Establishment of in vitro antibody-dependent enhancement (ADE) infection of FIPV and the antiviral activity of diphyllin under the ADE infection

Upon addition of the mAb 6-4-2, the FIPV infection can be enhanced via Fc receptor (FcR)8. To set up the ADE infection condition, 1 mL of NTU156 viral suspension (1.4 × 104 PFU) was mixed with 1 mL of the mAb 6-4-2 (1:10 diluted hybridoma supernatant) in a 15-mL centrifuge tube at 4 °C for 1 hr on a rotator. Subsequently, 0.1 mL of the resulting mixture was inoculated to fcwf-4 or U937 cells (2 × 105 cells/well in a 12-well plate), which were pretreated with diphyllin for 1 hr. Bafilomycin A1 was used as a positive control. After the virus-antibody complex was added to cells and co-cultured for 3 hr (MOI = 0.0035), the cells were washed 3 times and re-incubated in diphyllin-containing fresh media. 48 hr later, supernatant from each well was collected and viral titers were determined by a plaque assay or qRT-PCR.

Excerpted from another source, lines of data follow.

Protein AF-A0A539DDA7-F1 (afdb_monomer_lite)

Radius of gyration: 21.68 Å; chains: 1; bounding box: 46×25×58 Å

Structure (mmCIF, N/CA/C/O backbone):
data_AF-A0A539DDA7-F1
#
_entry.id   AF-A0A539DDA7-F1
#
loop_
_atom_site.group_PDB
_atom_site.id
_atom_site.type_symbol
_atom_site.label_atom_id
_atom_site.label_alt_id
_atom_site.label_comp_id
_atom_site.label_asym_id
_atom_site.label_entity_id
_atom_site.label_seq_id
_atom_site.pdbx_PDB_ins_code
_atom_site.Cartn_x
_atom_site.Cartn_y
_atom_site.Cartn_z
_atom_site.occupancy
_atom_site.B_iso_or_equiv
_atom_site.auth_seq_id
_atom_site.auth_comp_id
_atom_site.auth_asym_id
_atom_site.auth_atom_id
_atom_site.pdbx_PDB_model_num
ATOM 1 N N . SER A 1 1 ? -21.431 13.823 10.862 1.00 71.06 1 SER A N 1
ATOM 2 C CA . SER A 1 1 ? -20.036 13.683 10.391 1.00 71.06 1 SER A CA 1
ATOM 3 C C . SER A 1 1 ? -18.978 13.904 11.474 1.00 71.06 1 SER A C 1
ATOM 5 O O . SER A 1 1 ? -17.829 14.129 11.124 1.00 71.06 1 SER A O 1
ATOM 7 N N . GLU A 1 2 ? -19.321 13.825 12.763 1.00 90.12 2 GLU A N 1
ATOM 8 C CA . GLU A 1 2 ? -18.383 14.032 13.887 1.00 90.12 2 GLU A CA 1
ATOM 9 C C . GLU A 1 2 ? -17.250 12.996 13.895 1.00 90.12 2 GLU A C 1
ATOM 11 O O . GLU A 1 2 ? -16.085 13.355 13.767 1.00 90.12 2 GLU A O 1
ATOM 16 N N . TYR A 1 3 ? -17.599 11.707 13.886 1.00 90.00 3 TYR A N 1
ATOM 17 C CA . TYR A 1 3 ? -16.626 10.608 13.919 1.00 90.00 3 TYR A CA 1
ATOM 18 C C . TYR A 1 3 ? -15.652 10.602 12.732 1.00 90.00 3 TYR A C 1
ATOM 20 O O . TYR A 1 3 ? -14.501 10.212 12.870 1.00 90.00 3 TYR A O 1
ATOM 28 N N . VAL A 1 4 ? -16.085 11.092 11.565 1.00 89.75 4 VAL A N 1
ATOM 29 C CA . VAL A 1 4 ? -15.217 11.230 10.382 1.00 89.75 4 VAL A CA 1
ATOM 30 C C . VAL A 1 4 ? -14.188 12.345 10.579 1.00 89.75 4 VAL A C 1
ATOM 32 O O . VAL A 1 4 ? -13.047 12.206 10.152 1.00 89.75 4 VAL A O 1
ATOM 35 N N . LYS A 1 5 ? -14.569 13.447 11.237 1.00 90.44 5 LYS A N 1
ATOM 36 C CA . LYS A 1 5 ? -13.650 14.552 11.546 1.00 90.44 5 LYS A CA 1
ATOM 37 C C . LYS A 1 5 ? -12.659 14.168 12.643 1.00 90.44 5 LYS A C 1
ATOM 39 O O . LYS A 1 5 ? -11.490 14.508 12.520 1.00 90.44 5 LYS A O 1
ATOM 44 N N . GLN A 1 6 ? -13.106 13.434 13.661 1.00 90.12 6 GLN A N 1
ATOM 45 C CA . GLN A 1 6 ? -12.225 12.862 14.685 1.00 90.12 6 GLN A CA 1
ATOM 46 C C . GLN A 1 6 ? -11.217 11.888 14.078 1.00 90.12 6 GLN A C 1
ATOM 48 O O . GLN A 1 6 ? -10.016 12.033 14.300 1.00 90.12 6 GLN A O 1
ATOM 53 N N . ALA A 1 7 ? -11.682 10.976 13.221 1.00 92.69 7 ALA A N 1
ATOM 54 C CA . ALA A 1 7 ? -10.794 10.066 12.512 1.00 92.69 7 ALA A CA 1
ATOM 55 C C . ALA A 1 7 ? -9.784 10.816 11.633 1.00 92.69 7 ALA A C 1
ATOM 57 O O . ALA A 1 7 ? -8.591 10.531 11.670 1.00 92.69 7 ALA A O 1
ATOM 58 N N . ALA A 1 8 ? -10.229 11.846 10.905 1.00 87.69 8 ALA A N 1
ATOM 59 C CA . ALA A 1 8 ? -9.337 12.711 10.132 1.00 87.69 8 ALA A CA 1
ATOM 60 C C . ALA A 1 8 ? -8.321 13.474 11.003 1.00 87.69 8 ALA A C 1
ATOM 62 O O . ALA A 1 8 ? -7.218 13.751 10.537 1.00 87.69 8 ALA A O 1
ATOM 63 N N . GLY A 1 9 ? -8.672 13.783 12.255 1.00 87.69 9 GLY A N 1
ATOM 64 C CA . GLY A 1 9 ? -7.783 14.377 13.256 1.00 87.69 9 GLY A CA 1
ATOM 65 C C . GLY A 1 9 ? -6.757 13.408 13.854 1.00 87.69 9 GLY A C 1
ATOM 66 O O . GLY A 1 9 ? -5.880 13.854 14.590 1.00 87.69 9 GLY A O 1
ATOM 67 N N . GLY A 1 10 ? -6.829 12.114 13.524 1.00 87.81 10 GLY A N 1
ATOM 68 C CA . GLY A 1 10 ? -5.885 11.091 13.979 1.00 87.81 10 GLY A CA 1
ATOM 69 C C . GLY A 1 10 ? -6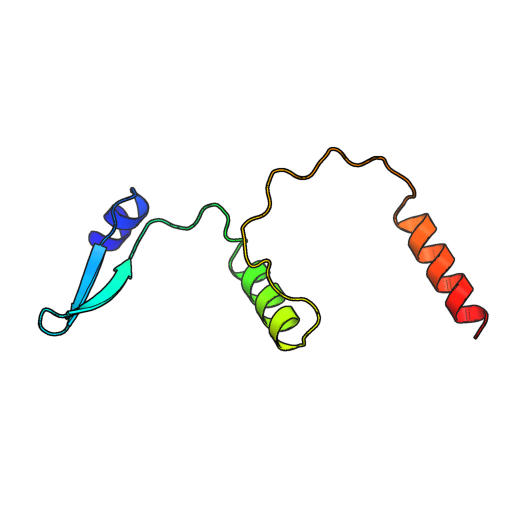.435 10.127 15.029 1.00 87.81 10 GLY A C 1
ATOM 70 O O . GLY A 1 10 ? -5.707 9.230 15.451 1.00 87.81 10 GLY A O 1
ATOM 71 N N . GLU A 1 11 ? -7.695 10.270 15.442 1.00 90.69 11 GLU A N 1
ATOM 72 C CA . GLU A 1 11 ? -8.331 9.292 16.327 1.00 90.69 11 GLU A CA 1
ATOM 73 C C . GLU A 1 11 ? -8.670 7.998 15.572 1.00 90.69 11 GLU A C 1
ATOM 75 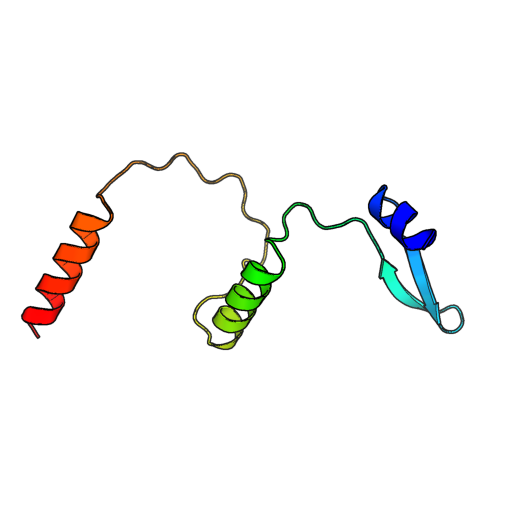O O . GLU A 1 11 ? -8.948 8.001 14.373 1.00 90.69 11 GLU A O 1
ATOM 80 N N . ILE A 1 12 ? -8.665 6.875 16.287 1.00 93.88 12 ILE A N 1
ATOM 81 C CA . ILE A 1 12 ? -9.126 5.588 15.768 1.00 93.88 12 ILE A CA 1
ATOM 82 C C . ILE A 1 12 ? -10.501 5.300 16.368 1.00 93.88 12 ILE A C 1
ATOM 84 O O . ILE A 1 12 ? -10.632 5.095 17.575 1.00 93.88 12 ILE A O 1
ATOM 88 N N . ILE A 1 13 ? -11.530 5.271 15.522 1.00 95.06 13 ILE A N 1
ATOM 89 C CA . ILE A 1 13 ? -12.907 4.972 15.918 1.00 95.06 13 ILE A CA 1
ATOM 90 C C . ILE A 1 13 ? -13.204 3.498 15.627 1.00 95.06 13 ILE A C 1
ATOM 92 O O . ILE A 1 13 ? -13.158 3.057 14.477 1.00 95.06 13 ILE A O 1
ATOM 96 N N . LEU A 1 14 ? -13.549 2.735 16.665 1.00 95.31 14 LEU A N 1
ATOM 97 C CA . LEU A 1 14 ? -13.988 1.346 16.525 1.00 95.31 14 LEU A CA 1
ATOM 98 C C . LEU A 1 14 ? -15.476 1.296 16.174 1.00 95.31 14 LEU A C 1
ATOM 100 O O . LEU A 1 14 ? -16.309 1.876 16.868 1.00 95.31 14 LEU A O 1
ATOM 104 N N . VAL A 1 15 ? -15.814 0.567 15.115 1.00 96.19 15 VAL A N 1
ATOM 105 C CA . VAL A 1 15 ? -17.199 0.312 14.712 1.00 96.19 15 VAL A CA 1
ATOM 106 C C . VAL A 1 15 ? -17.611 -1.037 15.277 1.00 96.19 15 VAL A C 1
ATOM 108 O O . VAL A 1 15 ? -16.988 -2.055 14.965 1.00 96.19 15 VAL A O 1
ATOM 111 N N . THR A 1 16 ? -18.655 -1.051 16.103 1.00 96.75 16 THR A N 1
ATOM 112 C CA . THR A 1 16 ? -19.169 -2.264 16.741 1.00 96.75 16 THR A CA 1
ATOM 113 C C . THR A 1 16 ? -20.548 -2.652 16.216 1.00 96.75 16 THR A C 1
ATOM 115 O O . THR A 1 16 ? -21.384 -1.803 15.917 1.00 96.75 16 THR A O 1
ATOM 118 N N . ASP A 1 17 ? -20.790 -3.957 16.130 1.00 95.19 17 ASP A N 1
ATOM 119 C CA . ASP A 1 17 ? -22.112 -4.562 15.990 1.00 95.19 17 ASP A CA 1
ATOM 120 C C . ASP A 1 17 ? -22.305 -5.535 17.156 1.00 95.19 17 ASP A C 1
ATOM 122 O O . ASP A 1 17 ? -21.515 -6.465 17.319 1.00 95.19 17 ASP A O 1
ATOM 126 N N . ARG A 1 18 ? -23.318 -5.295 17.998 1.00 94.31 18 ARG A N 1
ATOM 127 C CA . ARG A 1 18 ? -23.622 -6.113 19.193 1.00 94.31 18 ARG A CA 1
ATOM 128 C C . ARG A 1 18 ? -22.381 -6.402 20.049 1.00 94.31 18 ARG A C 1
ATOM 130 O O . ARG A 1 18 ? -22.028 -7.557 20.278 1.00 94.31 18 ARG A O 1
ATOM 137 N N . ASP A 1 19 ? -21.695 -5.335 20.454 1.00 91.75 19 ASP A N 1
ATOM 138 C CA . ASP A 1 19 ? -20.476 -5.370 21.279 1.00 91.75 19 ASP A CA 1
ATOM 139 C C . ASP A 1 19 ? -19.275 -6.094 20.648 1.00 91.75 19 ASP A C 1
ATOM 141 O O . ASP A 1 19 ? -18.264 -6.349 21.303 1.00 91.75 19 ASP A O 1
ATOM 145 N N . ARG A 1 20 ? -19.338 -6.374 19.343 1.00 94.88 20 ARG A N 1
ATOM 146 C CA . ARG A 1 20 ? -18.234 -6.941 18.574 1.00 94.88 20 ARG A CA 1
ATOM 147 C C . ARG A 1 20 ? -17.688 -5.913 17.598 1.00 94.88 20 ARG A C 1
ATOM 149 O O . ARG A 1 20 ? -18.431 -5.377 16.785 1.00 94.88 20 ARG A O 1
ATOM 156 N N . VAL A 1 21 ? -16.380 -5.674 17.627 1.00 94.69 21 VAL A N 1
ATOM 157 C CA . VAL A 1 21 ? -15.710 -4.814 16.640 1.00 94.69 21 VAL A CA 1
ATOM 158 C C . VAL A 1 21 ? -15.797 -5.460 15.254 1.00 94.69 21 VAL A C 1
ATOM 160 O O . VAL A 1 21 ? -15.373 -6.602 15.071 1.00 94.69 21 VAL A O 1
ATOM 163 N N . VAL A 1 22 ? -16.354 -4.727 14.289 1.00 96.56 22 VAL A N 1
ATOM 164 C CA . VAL A 1 22 ? -16.512 -5.155 12.888 1.00 96.56 22 VAL A CA 1
ATOM 165 C C . VAL A 1 22 ? -15.643 -4.356 11.923 1.00 96.56 22 VAL A C 1
ATOM 167 O O . VAL A 1 22 ? -15.307 -4.860 10.854 1.00 96.56 22 VAL A O 1
ATOM 170 N N . ALA A 1 23 ? -15.270 -3.129 12.286 1.00 93.62 23 ALA A N 1
ATOM 171 C CA . ALA A 1 23 ? -14.406 -2.284 11.475 1.00 93.62 23 ALA A CA 1
ATOM 172 C C . ALA A 1 23 ? -13.709 -1.211 12.318 1.00 93.62 23 ALA A C 1
ATOM 174 O O . ALA A 1 23 ? -14.056 -0.964 13.474 1.00 93.62 23 ALA A O 1
ATOM 175 N N . GLU A 1 24 ? -12.747 -0.551 11.688 1.00 93.69 24 GLU A N 1
ATOM 176 C CA . GLU A 1 24 ? -12.012 0.588 12.216 1.00 93.69 24 GLU A CA 1
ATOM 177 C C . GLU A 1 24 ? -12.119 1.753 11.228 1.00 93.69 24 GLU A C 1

Diphyllin nanoparticle safety in mice

8-week-old female BALB/c mice were intravenously administered with 100 μL of 80 mg/mL diphyllin nanoparticle (5 μg of diphyllin) twice on day 0 and day 1. Blood were withdrawn from the mice on day 0 before the nanoparticle administration, day 3, and day 9 for blood chemistry analysis. The mice were monitored for signs of distress and change in body weight for 9 days. The animal protocol was reviewed and approved by the Institutional Animal Care and Use Committee (IACUC) of the National Taiwan University (approval no. NTU105-EL-00181). All animal experiments were carried out in accordance with the approved guidelines.

Statistical analyses

Data were analyzed by unpaired t tests or ANOVA by Dunnett’s multiple comparison tests using GraphPad Prism (GraphPad Software). The p values smaller than 0.05 were considered significant.

Data availability

The datasets generated during the current study are available from the corresponding author on reasonable request.